School of Population and Public Health, The University of British Columbia (UBC), 2206 East Mall, Vancouver, British Columbia, V6T 1Z3, Canada.
Faculty of Forestry, The University of British Columbia, Forest Sciences Centre, 2424 Main Mall, Vancouver, BC, V6T 1Z4, Canada.
Environ Health. 2021 Mar 22;20(1):31. doi: 10.1186/s12940-021-00708-z.
Although the frequency and magnitude of climate change-related health hazards (CCRHHs) are likely to increase, the population vulnerabilities and corresponding health impacts are dependent on a community's exposures, pre-existing sensitivities, and adaptive capacities in response to a hazard's impact. To evaluate spatial variability in relative vulnerability, we: 1) identified climate change-related risk factors at the dissemination area level; 2) created actionable health vulnerability index scores to map community risks to extreme heat, flooding, wildfire smoke, and ground-level ozone; and 3) spatially evaluated vulnerability patterns and priority areas of action to address inequity.

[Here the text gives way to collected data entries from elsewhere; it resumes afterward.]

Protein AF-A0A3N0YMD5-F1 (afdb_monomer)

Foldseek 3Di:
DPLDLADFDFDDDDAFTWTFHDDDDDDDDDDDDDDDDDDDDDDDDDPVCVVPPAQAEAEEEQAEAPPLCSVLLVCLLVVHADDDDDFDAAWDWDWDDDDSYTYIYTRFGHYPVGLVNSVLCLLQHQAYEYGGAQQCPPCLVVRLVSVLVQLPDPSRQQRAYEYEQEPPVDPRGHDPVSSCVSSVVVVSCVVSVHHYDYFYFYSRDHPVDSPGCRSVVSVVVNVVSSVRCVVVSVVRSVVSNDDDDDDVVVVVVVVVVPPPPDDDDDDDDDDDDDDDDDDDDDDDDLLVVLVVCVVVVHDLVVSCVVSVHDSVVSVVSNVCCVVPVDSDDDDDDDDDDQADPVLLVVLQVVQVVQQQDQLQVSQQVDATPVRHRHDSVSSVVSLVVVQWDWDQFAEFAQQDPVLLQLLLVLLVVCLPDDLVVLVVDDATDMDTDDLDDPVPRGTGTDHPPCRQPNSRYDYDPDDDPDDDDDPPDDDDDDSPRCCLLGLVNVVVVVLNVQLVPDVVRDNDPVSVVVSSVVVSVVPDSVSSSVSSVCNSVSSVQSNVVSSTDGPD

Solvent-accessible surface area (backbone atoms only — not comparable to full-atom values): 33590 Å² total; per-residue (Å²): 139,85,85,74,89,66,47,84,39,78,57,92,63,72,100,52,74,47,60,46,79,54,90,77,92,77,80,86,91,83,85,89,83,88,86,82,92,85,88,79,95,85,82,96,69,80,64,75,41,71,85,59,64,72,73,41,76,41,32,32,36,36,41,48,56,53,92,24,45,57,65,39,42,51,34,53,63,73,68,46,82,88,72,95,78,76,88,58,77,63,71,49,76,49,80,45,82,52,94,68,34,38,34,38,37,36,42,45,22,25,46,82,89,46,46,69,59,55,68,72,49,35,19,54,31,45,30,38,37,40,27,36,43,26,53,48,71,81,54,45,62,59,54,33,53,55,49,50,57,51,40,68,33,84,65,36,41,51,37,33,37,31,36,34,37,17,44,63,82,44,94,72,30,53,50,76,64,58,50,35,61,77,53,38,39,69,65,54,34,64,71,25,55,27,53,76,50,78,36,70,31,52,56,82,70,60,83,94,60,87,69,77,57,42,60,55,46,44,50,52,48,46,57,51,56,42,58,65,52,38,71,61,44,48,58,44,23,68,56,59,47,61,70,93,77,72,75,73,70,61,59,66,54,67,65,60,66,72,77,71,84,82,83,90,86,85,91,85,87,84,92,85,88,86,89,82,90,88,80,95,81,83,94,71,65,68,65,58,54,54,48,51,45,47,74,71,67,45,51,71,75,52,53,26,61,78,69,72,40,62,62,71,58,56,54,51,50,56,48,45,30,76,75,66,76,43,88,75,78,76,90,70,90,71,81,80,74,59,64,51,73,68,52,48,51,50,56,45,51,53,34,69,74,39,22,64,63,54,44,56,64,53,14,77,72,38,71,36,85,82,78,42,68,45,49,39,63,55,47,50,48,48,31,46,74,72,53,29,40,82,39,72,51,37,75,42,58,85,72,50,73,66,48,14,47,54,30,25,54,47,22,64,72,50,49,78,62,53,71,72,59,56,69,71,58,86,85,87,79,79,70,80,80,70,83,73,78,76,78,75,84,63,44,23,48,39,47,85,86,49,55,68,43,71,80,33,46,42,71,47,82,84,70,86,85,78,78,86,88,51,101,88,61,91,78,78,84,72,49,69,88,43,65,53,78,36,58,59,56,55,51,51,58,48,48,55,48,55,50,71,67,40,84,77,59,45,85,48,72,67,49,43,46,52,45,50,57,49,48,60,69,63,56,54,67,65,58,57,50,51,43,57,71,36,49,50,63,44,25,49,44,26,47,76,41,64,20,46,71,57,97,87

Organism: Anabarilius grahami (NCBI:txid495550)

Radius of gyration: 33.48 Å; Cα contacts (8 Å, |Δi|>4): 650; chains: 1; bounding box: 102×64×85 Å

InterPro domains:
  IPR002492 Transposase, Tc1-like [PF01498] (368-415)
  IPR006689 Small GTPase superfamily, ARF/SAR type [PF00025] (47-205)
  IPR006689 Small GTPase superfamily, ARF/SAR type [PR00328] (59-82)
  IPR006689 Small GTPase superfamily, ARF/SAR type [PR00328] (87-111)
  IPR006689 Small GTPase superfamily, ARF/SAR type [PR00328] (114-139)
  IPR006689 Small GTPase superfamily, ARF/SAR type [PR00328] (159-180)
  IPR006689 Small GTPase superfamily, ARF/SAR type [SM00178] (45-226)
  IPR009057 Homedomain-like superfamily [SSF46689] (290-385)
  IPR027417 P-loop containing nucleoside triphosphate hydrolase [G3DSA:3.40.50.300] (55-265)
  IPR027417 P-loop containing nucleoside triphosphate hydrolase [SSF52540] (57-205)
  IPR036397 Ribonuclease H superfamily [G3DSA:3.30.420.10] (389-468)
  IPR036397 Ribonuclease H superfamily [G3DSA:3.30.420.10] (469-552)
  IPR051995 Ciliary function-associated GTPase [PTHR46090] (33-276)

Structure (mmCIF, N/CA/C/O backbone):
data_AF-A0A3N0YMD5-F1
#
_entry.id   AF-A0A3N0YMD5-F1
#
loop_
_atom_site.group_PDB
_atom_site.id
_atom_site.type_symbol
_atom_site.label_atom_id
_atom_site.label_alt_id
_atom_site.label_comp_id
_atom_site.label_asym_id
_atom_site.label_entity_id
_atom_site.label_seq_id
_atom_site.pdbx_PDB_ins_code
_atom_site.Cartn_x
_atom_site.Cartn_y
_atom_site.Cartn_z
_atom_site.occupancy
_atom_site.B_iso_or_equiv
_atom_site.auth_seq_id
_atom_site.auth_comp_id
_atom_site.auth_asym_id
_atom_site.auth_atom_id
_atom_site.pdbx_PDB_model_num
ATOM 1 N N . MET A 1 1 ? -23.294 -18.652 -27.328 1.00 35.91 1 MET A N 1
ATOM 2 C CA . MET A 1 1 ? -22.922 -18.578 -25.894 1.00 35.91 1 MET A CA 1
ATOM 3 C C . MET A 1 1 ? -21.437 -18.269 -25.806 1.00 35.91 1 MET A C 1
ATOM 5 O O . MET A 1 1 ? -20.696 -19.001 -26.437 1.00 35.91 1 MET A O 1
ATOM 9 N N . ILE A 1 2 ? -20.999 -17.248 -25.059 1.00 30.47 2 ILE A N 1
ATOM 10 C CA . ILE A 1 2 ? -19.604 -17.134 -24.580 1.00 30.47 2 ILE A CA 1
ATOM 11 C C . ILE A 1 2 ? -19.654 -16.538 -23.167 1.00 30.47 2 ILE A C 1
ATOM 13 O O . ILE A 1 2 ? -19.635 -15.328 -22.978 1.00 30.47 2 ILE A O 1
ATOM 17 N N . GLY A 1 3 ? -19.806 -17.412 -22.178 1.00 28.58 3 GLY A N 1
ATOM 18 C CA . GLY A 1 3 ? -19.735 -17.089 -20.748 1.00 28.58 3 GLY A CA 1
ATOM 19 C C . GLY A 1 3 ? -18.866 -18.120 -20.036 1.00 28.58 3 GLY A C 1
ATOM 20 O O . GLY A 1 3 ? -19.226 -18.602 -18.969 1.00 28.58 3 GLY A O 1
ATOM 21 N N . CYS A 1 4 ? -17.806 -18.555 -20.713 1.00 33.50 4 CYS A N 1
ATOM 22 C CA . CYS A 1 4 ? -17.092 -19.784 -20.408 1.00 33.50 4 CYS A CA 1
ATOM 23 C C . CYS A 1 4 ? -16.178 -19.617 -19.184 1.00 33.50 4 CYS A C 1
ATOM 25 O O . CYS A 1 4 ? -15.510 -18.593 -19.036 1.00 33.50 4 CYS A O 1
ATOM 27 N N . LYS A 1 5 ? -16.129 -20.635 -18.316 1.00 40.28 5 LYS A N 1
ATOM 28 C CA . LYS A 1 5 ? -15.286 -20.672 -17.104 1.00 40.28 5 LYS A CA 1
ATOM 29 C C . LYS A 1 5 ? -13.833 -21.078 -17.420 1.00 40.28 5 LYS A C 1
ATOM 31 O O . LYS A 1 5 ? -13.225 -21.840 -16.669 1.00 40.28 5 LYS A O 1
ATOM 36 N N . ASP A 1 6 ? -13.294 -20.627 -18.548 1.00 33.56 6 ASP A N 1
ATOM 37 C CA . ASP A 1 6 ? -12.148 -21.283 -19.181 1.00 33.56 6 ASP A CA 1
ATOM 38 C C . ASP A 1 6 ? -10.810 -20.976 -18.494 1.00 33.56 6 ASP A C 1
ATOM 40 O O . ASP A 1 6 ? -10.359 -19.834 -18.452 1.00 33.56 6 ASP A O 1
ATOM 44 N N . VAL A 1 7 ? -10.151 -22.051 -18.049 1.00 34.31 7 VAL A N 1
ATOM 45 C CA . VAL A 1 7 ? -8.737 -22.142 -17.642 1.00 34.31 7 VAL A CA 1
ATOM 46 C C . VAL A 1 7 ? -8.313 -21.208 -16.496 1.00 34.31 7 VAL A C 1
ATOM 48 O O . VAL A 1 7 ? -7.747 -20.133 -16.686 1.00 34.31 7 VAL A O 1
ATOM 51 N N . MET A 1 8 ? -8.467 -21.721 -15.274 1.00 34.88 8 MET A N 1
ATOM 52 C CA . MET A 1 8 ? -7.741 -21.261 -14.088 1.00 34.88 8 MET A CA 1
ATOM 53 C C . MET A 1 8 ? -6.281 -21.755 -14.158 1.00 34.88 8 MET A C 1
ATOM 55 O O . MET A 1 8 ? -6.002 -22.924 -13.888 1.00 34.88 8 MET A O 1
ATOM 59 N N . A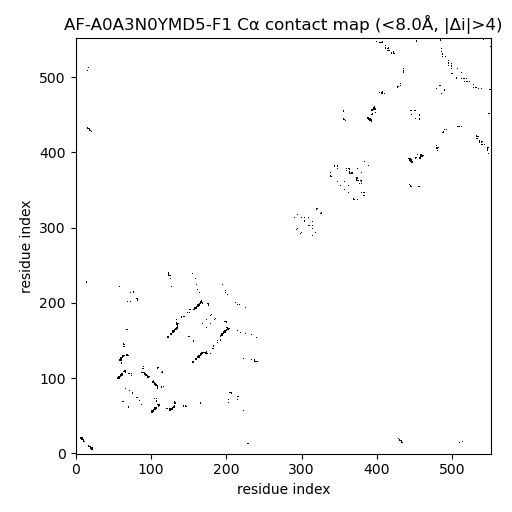LA A 1 9 ? -5.340 -20.890 -14.546 1.00 33.56 9 ALA A N 1
ATOM 60 C CA . ALA A 1 9 ? -3.925 -21.245 -14.663 1.00 33.56 9 ALA A CA 1
ATOM 61 C C . ALA A 1 9 ? -3.172 -21.065 -13.333 1.00 33.56 9 ALA A C 1
ATOM 63 O O . ALA A 1 9 ? -3.331 -20.058 -12.641 1.00 33.56 9 ALA A O 1
ATOM 64 N N . PHE A 1 10 ? -2.309 -22.033 -13.011 1.00 35.59 10 PHE A N 1
ATOM 65 C CA . PHE A 1 10 ? -1.456 -22.025 -11.822 1.00 35.59 10 PHE A CA 1
ATOM 66 C C . PHE A 1 10 ? -0.044 -21.551 -12.157 1.00 35.59 10 PHE A C 1
ATOM 68 O O . PHE A 1 10 ? 0.622 -22.139 -13.009 1.00 35.59 10 PHE A O 1
ATOM 75 N N . LEU A 1 11 ? 0.448 -20.563 -11.408 1.00 31.56 11 LEU A N 1
ATOM 76 C CA . LEU A 1 11 ? 1.871 -20.226 -11.366 1.00 31.56 11 LEU A CA 1
ATOM 77 C C . LEU A 1 11 ? 2.528 -20.953 -10.177 1.00 31.56 11 LEU A C 1
ATOM 79 O O . LEU A 1 11 ? 2.240 -20.603 -9.027 1.00 31.56 11 LEU A O 1
ATOM 83 N N . PRO A 1 12 ? 3.388 -21.964 -10.402 1.00 30.81 12 PRO A N 1
ATOM 84 C CA . PRO A 1 12 ? 4.097 -22.628 -9.317 1.00 30.81 12 PRO A CA 1
ATOM 85 C C . PRO A 1 12 ? 5.256 -21.753 -8.821 1.00 30.81 12 PRO A C 1
ATOM 87 O O . PRO A 1 12 ? 6.237 -21.578 -9.537 1.00 30.81 12 PRO A O 1
ATOM 90 N N . ASN A 1 13 ? 5.138 -21.208 -7.602 1.00 27.48 13 ASN A N 1
ATOM 91 C CA . ASN A 1 13 ? 6.172 -21.269 -6.551 1.00 27.48 13 ASN A CA 1
ATOM 92 C C . ASN A 1 13 ? 5.759 -20.526 -5.260 1.00 27.48 13 ASN A C 1
ATOM 94 O O . ASN A 1 13 ? 4.908 -19.641 -5.258 1.00 27.48 13 ASN A O 1
ATOM 98 N N . SER A 1 14 ? 6.403 -20.895 -4.146 1.00 31.50 14 SER A N 1
ATOM 99 C CA . SER A 1 14 ? 6.459 -20.153 -2.871 1.00 31.50 14 SER A CA 1
ATOM 100 C C . SER A 1 14 ? 5.133 -19.767 -2.180 1.00 31.50 14 SER A C 1
ATOM 102 O O . SER A 1 14 ? 4.700 -18.617 -2.186 1.00 31.50 14 SER A O 1
ATOM 104 N N . SER A 1 15 ? 4.580 -20.704 -1.392 1.00 33.31 15 SER A N 1
ATOM 105 C CA . SER A 1 15 ? 3.600 -20.489 -0.293 1.00 33.31 15 SER A CA 1
ATOM 106 C C . SER A 1 15 ? 2.219 -19.891 -0.620 1.00 33.31 15 SER A C 1
ATOM 108 O O . SER A 1 15 ? 1.326 -19.946 0.232 1.00 33.31 15 SER A O 1
ATOM 110 N N . HIS A 1 16 ? 2.014 -19.301 -1.796 1.00 32.88 16 HIS A N 1
ATOM 111 C CA . HIS A 1 16 ? 0.788 -18.608 -2.190 1.00 32.88 16 HIS A CA 1
ATOM 112 C C . HIS A 1 16 ? 0.443 -18.943 -3.640 1.00 32.88 16 HIS A C 1
ATOM 114 O O . HIS A 1 16 ? 1.219 -18.643 -4.540 1.00 32.88 16 HIS A O 1
ATOM 120 N N . MET A 1 17 ? -0.737 -19.516 -3.876 1.00 31.80 17 MET A N 1
ATOM 121 C CA . MET A 1 17 ? -1.234 -19.708 -5.238 1.00 31.80 17 MET A CA 1
ATOM 122 C C . MET A 1 17 ? -1.708 -18.375 -5.811 1.00 31.80 17 MET A C 1
ATOM 124 O O . MET A 1 17 ? -2.542 -17.695 -5.209 1.00 31.80 17 MET A O 1
ATOM 128 N N . ARG A 1 18 ? -1.143 -18.017 -6.966 1.00 31.02 18 ARG A N 1
ATOM 129 C CA . ARG A 1 18 ? -1.668 -16.991 -7.869 1.00 31.02 18 ARG A CA 1
ATOM 130 C C . ARG A 1 18 ? -2.432 -17.681 -8.990 1.00 31.02 18 ARG A C 1
ATOM 132 O O . ARG A 1 18 ? -2.040 -18.769 -9.417 1.00 31.02 18 ARG A O 1
ATOM 139 N N . TYR A 1 19 ? -3.474 -17.012 -9.459 1.00 36.78 19 TYR A N 1
ATOM 140 C CA . TYR A 1 19 ? -4.376 -17.498 -10.490 1.00 36.78 19 TYR A CA 1
ATOM 141 C C . TYR A 1 19 ? -4.422 -16.498 -11.637 1.00 36.78 19 TYR A C 1
ATOM 143 O O . TYR A 1 19 ? -4.664 -15.314 -11.412 1.00 36.78 19 TYR A O 1
ATOM 151 N N . GLU A 1 20 ? -4.203 -16.981 -12.855 1.00 32.22 20 GLU A N 1
ATOM 152 C CA . GLU A 1 20 ? -4.291 -16.192 -14.085 1.00 32.22 20 GLU A CA 1
ATOM 153 C C . GLU A 1 20 ? -5.313 -16.852 -15.021 1.00 32.22 20 GLU A C 1
ATOM 155 O O . GLU A 1 20 ? -5.396 -18.080 -15.075 1.00 32.22 20 GLU A O 1
ATOM 160 N N . LEU A 1 21 ? -6.099 -16.064 -15.759 1.00 29.39 21 LEU A N 1
ATOM 161 C CA . LEU A 1 21 ? -7.075 -16.592 -16.716 1.00 29.39 21 LEU A CA 1
ATOM 162 C C . LEU A 1 21 ? -6.510 -16.468 -18.141 1.00 29.39 21 LEU A C 1
ATOM 164 O O . LEU A 1 21 ? -6.646 -15.427 -18.784 1.00 29.39 21 LEU A O 1
ATOM 168 N N . ARG A 1 22 ? -5.823 -17.513 -18.624 1.00 26.20 22 ARG A N 1
ATOM 169 C CA . ARG A 1 22 ? -5.202 -17.543 -19.964 1.00 26.20 22 ARG A CA 1
ATOM 170 C C . ARG A 1 22 ? -5.857 -18.570 -20.876 1.00 26.20 22 ARG A C 1
ATOM 172 O O . ARG A 1 22 ? -5.835 -19.764 -20.592 1.00 26.20 22 ARG A O 1
ATOM 179 N N . ARG A 1 23 ? -6.274 -18.126 -22.066 1.00 27.06 23 ARG A N 1
ATOM 180 C CA . ARG A 1 23 ? -6.468 -19.033 -23.205 1.00 27.06 23 ARG A CA 1
ATOM 181 C C . ARG A 1 23 ? -5.119 -19.628 -23.619 1.00 27.06 23 ARG A C 1
ATOM 183 O O . ARG A 1 23 ? -4.168 -18.884 -23.855 1.00 27.06 23 ARG A O 1
ATOM 190 N N . ARG A 1 24 ? -5.057 -20.950 -23.782 1.00 25.94 24 ARG A N 1
ATOM 191 C CA . ARG A 1 24 ? -4.077 -21.611 -24.655 1.00 25.94 24 ARG A CA 1
ATOM 192 C C . ARG A 1 24 ? -4.786 -22.033 -25.935 1.00 25.94 24 ARG A C 1
ATOM 194 O O . ARG A 1 24 ? -5.909 -22.522 -25.874 1.00 25.94 24 ARG A O 1
ATOM 201 N N . TRP A 1 25 ? -4.123 -21.849 -27.071 1.00 24.69 25 TRP A N 1
ATOM 202 C CA . TRP A 1 25 ? -4.538 -22.451 -28.332 1.00 24.69 25 TRP A CA 1
ATOM 203 C C . TRP A 1 25 ? -3.905 -23.838 -28.440 1.00 24.69 25 TRP A C 1
ATOM 205 O O . TRP A 1 25 ? -2.682 -23.955 -28.388 1.00 24.69 25 TRP A O 1
ATOM 215 N N . CYS A 1 26 ? -4.732 -24.862 -28.629 1.00 23.05 26 CYS A N 1
ATOM 216 C CA . CYS A 1 26 ? -4.320 -26.156 -29.160 1.00 23.05 26 CYS A CA 1
ATOM 217 C C . CYS A 1 26 ? -5.330 -26.544 -30.243 1.00 23.05 26 CYS A C 1
ATOM 219 O O . CYS A 1 26 ? -6.518 -26.687 -29.955 1.00 23.05 26 CYS A O 1
ATOM 221 N N . SER A 1 27 ? -4.854 -26.690 -31.477 1.00 24.78 27 SER A N 1
ATOM 222 C CA . SER A 1 27 ? -5.583 -27.391 -32.540 1.00 24.78 27 SER A CA 1
ATOM 223 C C . SER A 1 27 ? -5.589 -28.909 -32.245 1.00 24.78 27 SER A C 1
ATOM 225 O O . SER A 1 27 ? -4.836 -29.344 -31.369 1.00 24.78 27 SER A O 1
ATOM 227 N N . PRO A 1 28 ? -6.482 -29.707 -32.864 1.00 34.03 28 PRO A N 1
ATOM 228 C CA . PRO A 1 28 ? -6.867 -31.017 -32.325 1.00 34.03 28 PRO A CA 1
ATOM 229 C C . PRO A 1 28 ? -5.822 -32.128 -32.536 1.00 34.03 28 PRO A C 1
ATOM 231 O O . PRO A 1 28 ? -4.787 -31.906 -33.155 1.00 34.03 28 PRO A O 1
ATOM 234 N N . TRP A 1 29 ? -6.177 -33.337 -32.073 1.00 27.44 29 TRP A N 1
ATOM 235 C CA . TRP A 1 29 ? -5.402 -34.594 -32.066 1.00 27.44 29 TRP A CA 1
ATOM 236 C C . TRP A 1 29 ? -4.349 -34.720 -30.950 1.00 27.44 29 TRP A C 1
ATOM 238 O O . TRP A 1 29 ? -3.171 -34.454 -31.154 1.00 27.44 29 TRP A O 1
ATOM 248 N N . CYS A 1 30 ? -4.785 -35.208 -29.779 1.00 25.12 30 CYS A N 1
ATOM 249 C CA . CYS A 1 30 ? -4.206 -36.397 -29.125 1.00 25.12 30 CYS A CA 1
ATOM 250 C C . CYS A 1 30 ? -4.999 -36.797 -27.864 1.00 25.12 30 CYS A C 1
ATOM 252 O O . CYS A 1 30 ? -5.446 -35.941 -27.100 1.00 25.12 30 CYS A O 1
ATOM 254 N N . SER A 1 31 ? -5.158 -38.104 -27.645 1.00 26.50 31 SER A N 1
ATOM 255 C CA . SER A 1 31 ? -5.836 -38.683 -26.472 1.00 26.50 31 SER A CA 1
ATOM 256 C C . SER A 1 31 ? -4.912 -38.743 -25.240 1.00 26.50 31 SER A C 1
ATOM 258 O O . SER A 1 31 ? -3.692 -38.811 -25.402 1.00 26.50 31 SER A O 1
ATOM 260 N N . PRO A 1 32 ? -5.448 -38.745 -24.003 1.00 33.69 32 PRO A N 1
ATOM 261 C CA . PRO A 1 32 ? -4.636 -38.751 -22.786 1.00 33.69 32 PRO A CA 1
ATOM 262 C C . PRO A 1 32 ? -4.216 -40.166 -22.337 1.00 33.69 32 PRO A C 1
ATOM 264 O O . PRO A 1 32 ? -5.044 -41.077 -22.345 1.00 33.69 32 PRO A O 1
ATOM 267 N N . PRO A 1 33 ? -2.989 -40.333 -21.810 1.00 32.62 33 PRO A N 1
ATOM 268 C CA . PRO A 1 33 ? -2.641 -41.412 -20.886 1.00 32.62 33 PRO A CA 1
ATOM 269 C C . PRO A 1 33 ? -2.647 -40.931 -19.424 1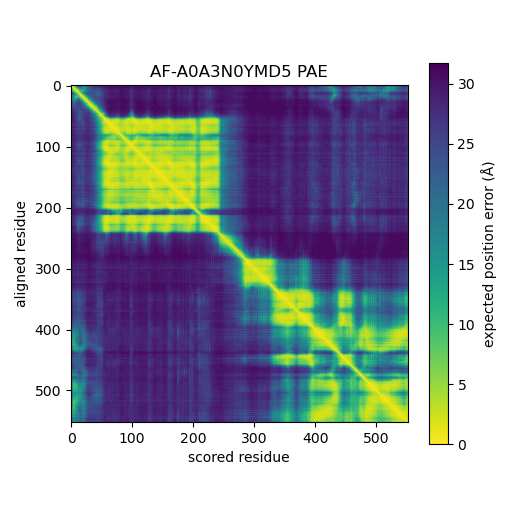.00 32.62 33 PRO A C 1
ATOM 271 O O . PRO A 1 33 ? -2.312 -39.787 -19.116 1.00 32.62 33 PRO A O 1
ATOM 274 N N . GLN A 1 34 ? -2.991 -41.834 -18.508 1.00 33.78 34 GLN A N 1
ATOM 275 C CA . GLN A 1 34 ? -2.920 -41.637 -17.056 1.00 33.78 34 GLN A CA 1
ATOM 276 C C . GLN A 1 34 ? -1.508 -41.953 -16.531 1.00 33.78 34 GLN A C 1
ATOM 278 O O . GLN A 1 34 ? -0.913 -42.927 -16.981 1.00 33.78 34 GLN A O 1
ATOM 283 N N . VAL A 1 35 ? -1.032 -41.249 -15.495 1.00 24.98 35 VAL A N 1
ATOM 284 C CA . VAL A 1 35 ? -0.060 -41.798 -14.520 1.00 24.98 35 VAL A CA 1
ATOM 285 C C . VAL A 1 35 ? -0.387 -41.256 -13.126 1.00 24.98 35 VAL A C 1
ATOM 287 O O . VAL A 1 35 ? -0.661 -40.066 -12.971 1.00 24.98 35 VAL A O 1
ATOM 290 N N . ASN A 1 36 ? -0.352 -42.121 -12.108 1.00 22.11 36 ASN A N 1
ATOM 291 C CA . ASN A 1 36 ? -0.637 -41.773 -10.715 1.00 22.11 36 ASN A CA 1
ATOM 292 C C . ASN A 1 36 ? 0.635 -41.597 -9.862 1.00 22.11 36 ASN A C 1
ATOM 294 O O . ASN A 1 36 ? 1.542 -42.419 -9.898 1.00 22.11 36 ASN A O 1
ATOM 298 N N . MET A 1 37 ? 0.616 -40.540 -9.045 1.00 24.16 37 MET A N 1
ATOM 299 C CA . MET A 1 37 ? 1.072 -40.456 -7.646 1.00 24.16 37 MET A CA 1
ATOM 300 C C . MET A 1 37 ? 2.200 -41.382 -7.129 1.00 24.16 37 MET A C 1
ATOM 302 O O . MET A 1 37 ? 1.944 -42.526 -6.773 1.00 24.16 37 MET A O 1
ATOM 306 N N . PHE A 1 38 ? 3.376 -40.778 -6.894 1.00 22.67 38 PHE A N 1
ATOM 307 C CA . PHE A 1 38 ? 4.404 -41.072 -5.864 1.00 22.67 38 PHE A CA 1
ATOM 308 C C . PHE A 1 38 ? 5.481 -39.951 -5.937 1.00 22.67 38 PHE A C 1
ATOM 310 O O . PHE A 1 38 ? 5.606 -39.337 -6.992 1.00 22.67 38 PHE A O 1
ATOM 317 N N . ASN A 1 39 ? 6.309 -39.580 -4.943 1.00 22.55 39 ASN A N 1
ATOM 318 C CA . ASN A 1 39 ? 6.365 -39.713 -3.466 1.00 22.55 39 ASN A CA 1
ATOM 319 C C . ASN A 1 39 ? 7.340 -38.593 -2.948 1.00 22.55 39 ASN A C 1
ATOM 321 O O . ASN A 1 39 ? 7.963 -37.945 -3.784 1.00 22.55 39 ASN A O 1
ATOM 325 N N . LEU A 1 40 ? 7.600 -38.247 -1.672 1.00 21.59 40 LEU A N 1
ATOM 326 C CA . LEU A 1 40 ? 7.137 -38.629 -0.322 1.00 21.59 40 LEU A CA 1
ATOM 327 C C . LEU A 1 40 ? 7.394 -37.429 0.652 1.00 21.59 40 LEU A C 1
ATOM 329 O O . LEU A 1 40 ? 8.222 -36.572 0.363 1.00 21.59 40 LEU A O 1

A systematic literature review was conducted to identify the determinants of health hazards among populations impacted by CCRHHs. Identified determinants were then grouped into categories of exposure, sensitivity, and adaptive capacity and aligned with available data. Data were aggregated to 4188 Census dissemination areas within two health authorities in British Columbia, Canada. A two-step principal component analysis (PCA) was then used to select and weight variables for each relative vulnerability score. In addition to an overall vulnerability score, exposure, adaptive capacity, and sensitivity sub-scores were computed for each hazard. Scores were then categorised into quintiles and mapped.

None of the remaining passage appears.